Let's denote your sister's age as \( x \). Since your cousin is 26 years older than your sister, we can express her cousin's age as \( x + 26 \).
According to the problem, the product of their ages is 560. Therefore, we can write the equation:
\[ x(x + 26) = 560 \]
Expanding this gives:
\[ x^2 + 26x - 560 = 0 \]
Now, we can solve this quadratic equation using the quadratic formula, where \( a = 1 \), \( b = 26 \), and \( c = -560 \):
\[ x = \frac{-b \pm \sqrt{b^2 - 4ac}}{2a} \]
Calculating the discriminant:
\[ b^2 - 4ac = 26^2 - 4(1)(-560) = 676 + 2240 = 2916 \]

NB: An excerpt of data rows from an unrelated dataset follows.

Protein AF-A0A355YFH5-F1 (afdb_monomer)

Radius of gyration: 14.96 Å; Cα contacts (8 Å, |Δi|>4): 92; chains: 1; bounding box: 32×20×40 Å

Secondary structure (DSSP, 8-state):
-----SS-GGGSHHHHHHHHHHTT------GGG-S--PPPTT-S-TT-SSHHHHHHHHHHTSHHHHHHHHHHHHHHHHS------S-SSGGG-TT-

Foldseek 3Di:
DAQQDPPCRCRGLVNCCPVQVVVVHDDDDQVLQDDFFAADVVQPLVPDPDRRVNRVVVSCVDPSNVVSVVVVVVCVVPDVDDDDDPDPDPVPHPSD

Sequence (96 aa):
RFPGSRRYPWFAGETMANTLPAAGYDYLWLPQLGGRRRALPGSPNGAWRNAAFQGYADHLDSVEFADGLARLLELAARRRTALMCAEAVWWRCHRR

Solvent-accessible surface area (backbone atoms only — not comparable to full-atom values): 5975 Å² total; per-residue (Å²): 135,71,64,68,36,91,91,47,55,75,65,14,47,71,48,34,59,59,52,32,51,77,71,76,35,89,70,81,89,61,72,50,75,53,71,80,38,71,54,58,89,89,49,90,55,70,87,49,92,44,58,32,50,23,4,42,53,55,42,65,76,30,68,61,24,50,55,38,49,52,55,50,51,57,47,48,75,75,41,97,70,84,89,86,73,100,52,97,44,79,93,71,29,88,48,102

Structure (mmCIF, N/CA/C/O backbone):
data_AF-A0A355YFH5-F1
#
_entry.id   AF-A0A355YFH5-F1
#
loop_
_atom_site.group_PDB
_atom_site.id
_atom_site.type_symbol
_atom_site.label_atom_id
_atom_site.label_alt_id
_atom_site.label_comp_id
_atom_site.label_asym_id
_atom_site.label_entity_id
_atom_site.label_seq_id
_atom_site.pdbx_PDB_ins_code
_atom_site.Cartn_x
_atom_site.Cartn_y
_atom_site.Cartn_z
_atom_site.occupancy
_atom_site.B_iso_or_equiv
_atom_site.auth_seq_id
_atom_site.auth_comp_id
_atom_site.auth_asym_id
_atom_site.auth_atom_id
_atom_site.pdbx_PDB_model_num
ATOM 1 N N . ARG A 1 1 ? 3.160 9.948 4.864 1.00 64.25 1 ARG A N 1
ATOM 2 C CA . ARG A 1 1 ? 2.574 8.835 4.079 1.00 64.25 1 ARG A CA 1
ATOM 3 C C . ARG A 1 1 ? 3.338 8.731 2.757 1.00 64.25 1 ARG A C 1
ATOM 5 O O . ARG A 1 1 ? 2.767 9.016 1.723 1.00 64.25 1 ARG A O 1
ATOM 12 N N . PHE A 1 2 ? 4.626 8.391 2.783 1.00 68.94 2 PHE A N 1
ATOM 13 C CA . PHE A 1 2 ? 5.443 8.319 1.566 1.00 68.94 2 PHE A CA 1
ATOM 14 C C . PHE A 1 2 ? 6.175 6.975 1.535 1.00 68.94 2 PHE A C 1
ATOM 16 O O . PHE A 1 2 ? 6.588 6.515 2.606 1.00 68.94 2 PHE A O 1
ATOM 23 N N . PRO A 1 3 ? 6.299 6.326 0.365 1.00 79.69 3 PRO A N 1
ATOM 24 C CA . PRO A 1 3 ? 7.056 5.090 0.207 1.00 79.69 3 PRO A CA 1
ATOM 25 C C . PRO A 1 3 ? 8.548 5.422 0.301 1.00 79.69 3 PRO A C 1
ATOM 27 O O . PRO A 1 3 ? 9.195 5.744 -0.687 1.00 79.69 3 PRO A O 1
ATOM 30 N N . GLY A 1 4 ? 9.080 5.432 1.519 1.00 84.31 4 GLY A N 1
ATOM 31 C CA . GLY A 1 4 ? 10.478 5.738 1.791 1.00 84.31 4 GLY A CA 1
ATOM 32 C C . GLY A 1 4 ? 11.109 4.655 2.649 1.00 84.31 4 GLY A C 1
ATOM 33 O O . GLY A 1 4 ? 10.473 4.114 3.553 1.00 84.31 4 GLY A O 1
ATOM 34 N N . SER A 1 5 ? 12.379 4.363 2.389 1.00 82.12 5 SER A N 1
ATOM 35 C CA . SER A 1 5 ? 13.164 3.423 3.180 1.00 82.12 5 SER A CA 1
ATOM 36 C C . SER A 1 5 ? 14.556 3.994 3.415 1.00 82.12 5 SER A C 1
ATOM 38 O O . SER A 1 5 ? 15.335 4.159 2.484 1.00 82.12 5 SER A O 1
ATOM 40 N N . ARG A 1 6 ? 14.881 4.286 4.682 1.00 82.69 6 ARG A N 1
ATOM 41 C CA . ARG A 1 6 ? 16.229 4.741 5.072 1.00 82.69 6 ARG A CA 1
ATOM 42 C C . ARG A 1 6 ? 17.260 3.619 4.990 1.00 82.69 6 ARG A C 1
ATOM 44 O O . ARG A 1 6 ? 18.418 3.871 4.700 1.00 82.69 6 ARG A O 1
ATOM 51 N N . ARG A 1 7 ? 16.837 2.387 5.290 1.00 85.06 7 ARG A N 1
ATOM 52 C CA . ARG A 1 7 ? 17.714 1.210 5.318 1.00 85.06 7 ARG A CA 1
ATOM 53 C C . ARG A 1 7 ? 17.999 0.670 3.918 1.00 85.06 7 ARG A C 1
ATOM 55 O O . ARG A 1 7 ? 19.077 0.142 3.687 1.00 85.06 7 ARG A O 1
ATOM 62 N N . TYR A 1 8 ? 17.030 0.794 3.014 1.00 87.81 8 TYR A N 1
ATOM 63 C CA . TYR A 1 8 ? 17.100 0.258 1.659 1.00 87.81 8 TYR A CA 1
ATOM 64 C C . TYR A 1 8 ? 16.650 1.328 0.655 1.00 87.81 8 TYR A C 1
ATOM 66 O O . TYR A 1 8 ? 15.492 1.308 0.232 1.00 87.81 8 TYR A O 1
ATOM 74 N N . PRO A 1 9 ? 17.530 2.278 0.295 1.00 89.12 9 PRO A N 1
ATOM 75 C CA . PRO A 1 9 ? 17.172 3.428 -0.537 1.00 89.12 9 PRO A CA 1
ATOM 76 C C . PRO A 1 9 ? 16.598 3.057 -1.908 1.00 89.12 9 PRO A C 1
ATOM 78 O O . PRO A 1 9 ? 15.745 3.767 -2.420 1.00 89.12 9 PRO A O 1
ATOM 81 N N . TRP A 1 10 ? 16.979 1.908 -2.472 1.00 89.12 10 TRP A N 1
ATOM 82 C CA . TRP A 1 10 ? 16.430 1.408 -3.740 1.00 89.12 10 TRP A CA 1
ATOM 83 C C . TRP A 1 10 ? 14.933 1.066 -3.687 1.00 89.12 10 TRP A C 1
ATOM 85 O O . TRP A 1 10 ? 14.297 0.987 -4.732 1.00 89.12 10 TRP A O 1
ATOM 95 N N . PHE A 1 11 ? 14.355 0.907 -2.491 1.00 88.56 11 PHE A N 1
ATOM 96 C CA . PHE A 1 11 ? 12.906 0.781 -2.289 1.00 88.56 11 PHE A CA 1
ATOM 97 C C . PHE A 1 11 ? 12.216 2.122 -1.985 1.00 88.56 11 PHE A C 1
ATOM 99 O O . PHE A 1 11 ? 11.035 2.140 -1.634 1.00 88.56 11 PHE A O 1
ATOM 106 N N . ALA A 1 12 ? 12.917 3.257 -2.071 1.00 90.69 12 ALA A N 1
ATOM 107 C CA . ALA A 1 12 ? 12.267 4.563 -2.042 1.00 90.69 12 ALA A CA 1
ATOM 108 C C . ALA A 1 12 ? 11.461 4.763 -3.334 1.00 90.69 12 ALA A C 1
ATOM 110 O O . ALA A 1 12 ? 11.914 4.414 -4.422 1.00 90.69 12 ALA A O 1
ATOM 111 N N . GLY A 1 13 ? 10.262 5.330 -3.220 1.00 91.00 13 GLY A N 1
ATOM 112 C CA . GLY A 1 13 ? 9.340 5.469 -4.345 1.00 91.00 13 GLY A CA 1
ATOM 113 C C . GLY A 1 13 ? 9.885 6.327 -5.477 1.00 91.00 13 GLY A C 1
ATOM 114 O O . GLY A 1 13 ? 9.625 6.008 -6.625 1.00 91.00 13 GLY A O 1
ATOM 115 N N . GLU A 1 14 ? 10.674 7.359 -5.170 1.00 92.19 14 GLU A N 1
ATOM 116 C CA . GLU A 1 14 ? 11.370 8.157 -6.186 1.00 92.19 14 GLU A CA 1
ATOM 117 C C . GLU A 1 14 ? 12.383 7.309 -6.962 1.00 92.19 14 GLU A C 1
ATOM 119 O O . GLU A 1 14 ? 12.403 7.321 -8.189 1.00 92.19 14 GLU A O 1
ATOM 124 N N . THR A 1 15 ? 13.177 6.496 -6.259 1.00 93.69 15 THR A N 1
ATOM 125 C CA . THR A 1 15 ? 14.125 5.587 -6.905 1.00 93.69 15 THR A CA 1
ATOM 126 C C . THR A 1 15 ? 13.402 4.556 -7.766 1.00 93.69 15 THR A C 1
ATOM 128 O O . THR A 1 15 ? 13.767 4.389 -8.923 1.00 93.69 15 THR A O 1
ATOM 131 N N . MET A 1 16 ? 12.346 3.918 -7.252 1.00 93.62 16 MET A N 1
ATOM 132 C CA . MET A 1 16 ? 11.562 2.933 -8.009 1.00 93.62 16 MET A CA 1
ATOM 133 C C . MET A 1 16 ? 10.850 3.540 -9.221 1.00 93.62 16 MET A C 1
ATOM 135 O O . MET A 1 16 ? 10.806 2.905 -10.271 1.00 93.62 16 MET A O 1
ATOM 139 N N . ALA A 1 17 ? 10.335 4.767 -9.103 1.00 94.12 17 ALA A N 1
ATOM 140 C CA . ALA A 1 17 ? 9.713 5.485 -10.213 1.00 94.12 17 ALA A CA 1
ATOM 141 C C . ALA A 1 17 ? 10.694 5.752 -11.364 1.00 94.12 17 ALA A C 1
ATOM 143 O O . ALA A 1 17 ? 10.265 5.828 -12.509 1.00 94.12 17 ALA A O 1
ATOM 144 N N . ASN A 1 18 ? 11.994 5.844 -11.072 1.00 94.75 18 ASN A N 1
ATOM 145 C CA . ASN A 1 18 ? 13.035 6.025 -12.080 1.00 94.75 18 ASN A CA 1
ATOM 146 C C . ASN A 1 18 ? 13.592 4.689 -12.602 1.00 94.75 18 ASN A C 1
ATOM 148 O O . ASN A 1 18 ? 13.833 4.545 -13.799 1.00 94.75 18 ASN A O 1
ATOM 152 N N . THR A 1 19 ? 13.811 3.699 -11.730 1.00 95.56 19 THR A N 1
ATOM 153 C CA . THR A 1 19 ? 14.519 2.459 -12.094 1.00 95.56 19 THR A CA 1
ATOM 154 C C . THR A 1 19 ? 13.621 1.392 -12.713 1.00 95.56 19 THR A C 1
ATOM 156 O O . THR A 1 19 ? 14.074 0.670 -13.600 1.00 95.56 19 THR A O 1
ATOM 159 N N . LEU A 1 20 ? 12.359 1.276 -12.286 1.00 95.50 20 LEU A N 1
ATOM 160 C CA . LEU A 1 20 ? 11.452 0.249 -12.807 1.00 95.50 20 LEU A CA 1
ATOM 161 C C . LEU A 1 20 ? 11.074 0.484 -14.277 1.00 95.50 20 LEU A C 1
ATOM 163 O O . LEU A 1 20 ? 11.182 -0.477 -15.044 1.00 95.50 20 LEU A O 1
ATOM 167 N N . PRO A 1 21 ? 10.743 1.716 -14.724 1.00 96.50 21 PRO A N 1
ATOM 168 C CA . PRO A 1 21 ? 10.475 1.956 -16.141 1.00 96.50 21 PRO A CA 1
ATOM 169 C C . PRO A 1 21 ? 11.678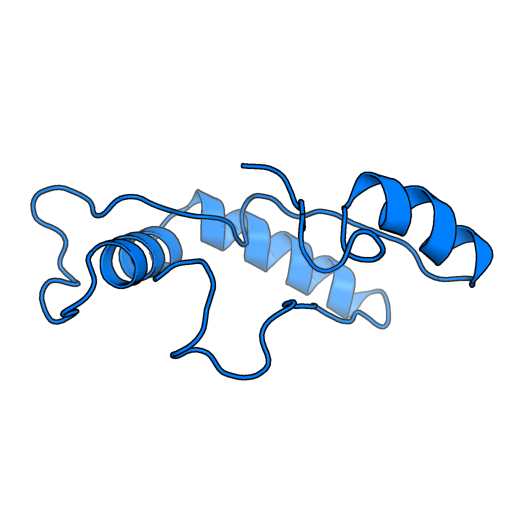 1.637 -17.031 1.00 96.50 21 PRO A C 1
ATOM 171 O O . PRO A 1 21 ? 11.509 1.048 -18.096 1.00 96.50 21 PRO A O 1
ATOM 174 N N . ALA A 1 22 ? 12.901 1.929 -16.567 1.00 95.75 22 ALA A N 1
ATOM 175 C CA . ALA A 1 22 ? 14.131 1.574 -17.279 1.00 95.75 22 ALA A CA 1
ATOM 176 C C . ALA A 1 22 ? 14.322 0.050 -17.429 1.00 95.75 22 ALA A C 1
ATOM 178 O O . ALA A 1 22 ? 14.960 -0.402 -18.376 1.00 95.75 22 ALA A O 1
ATOM 179 N N . ALA A 1 23 ? 13.742 -0.745 -16.526 1.00 95.81 23 ALA A N 1
ATOM 180 C CA . ALA A 1 23 ? 13.725 -2.205 -16.583 1.00 95.81 23 ALA A CA 1
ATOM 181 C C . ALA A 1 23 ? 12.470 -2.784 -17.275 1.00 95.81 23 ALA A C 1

Now, we take the square root of the discriminant:
\[ \sqrt{2916} = 54 \]
Now substituting back into the quadratic formula:
\[ x = \frac{-26 \pm 54}{2} \]
Calculating the two potential solutions for \( x \):
- \( x = \frac{28}{2} = 14 \)
- \( x = \frac{-80}{2} = -40 \) (not a valid solution since age cannot be negative)
So, your sister's age is:
\[ \boxed{14} \]
To check, if your sister is 14, then your cousin is \( 14 + 26 = 40 \). The product of their ages is \( 14 \times 40 = 560\), which confirms the solution is correct. Thus, your sister is indeed 14 years old.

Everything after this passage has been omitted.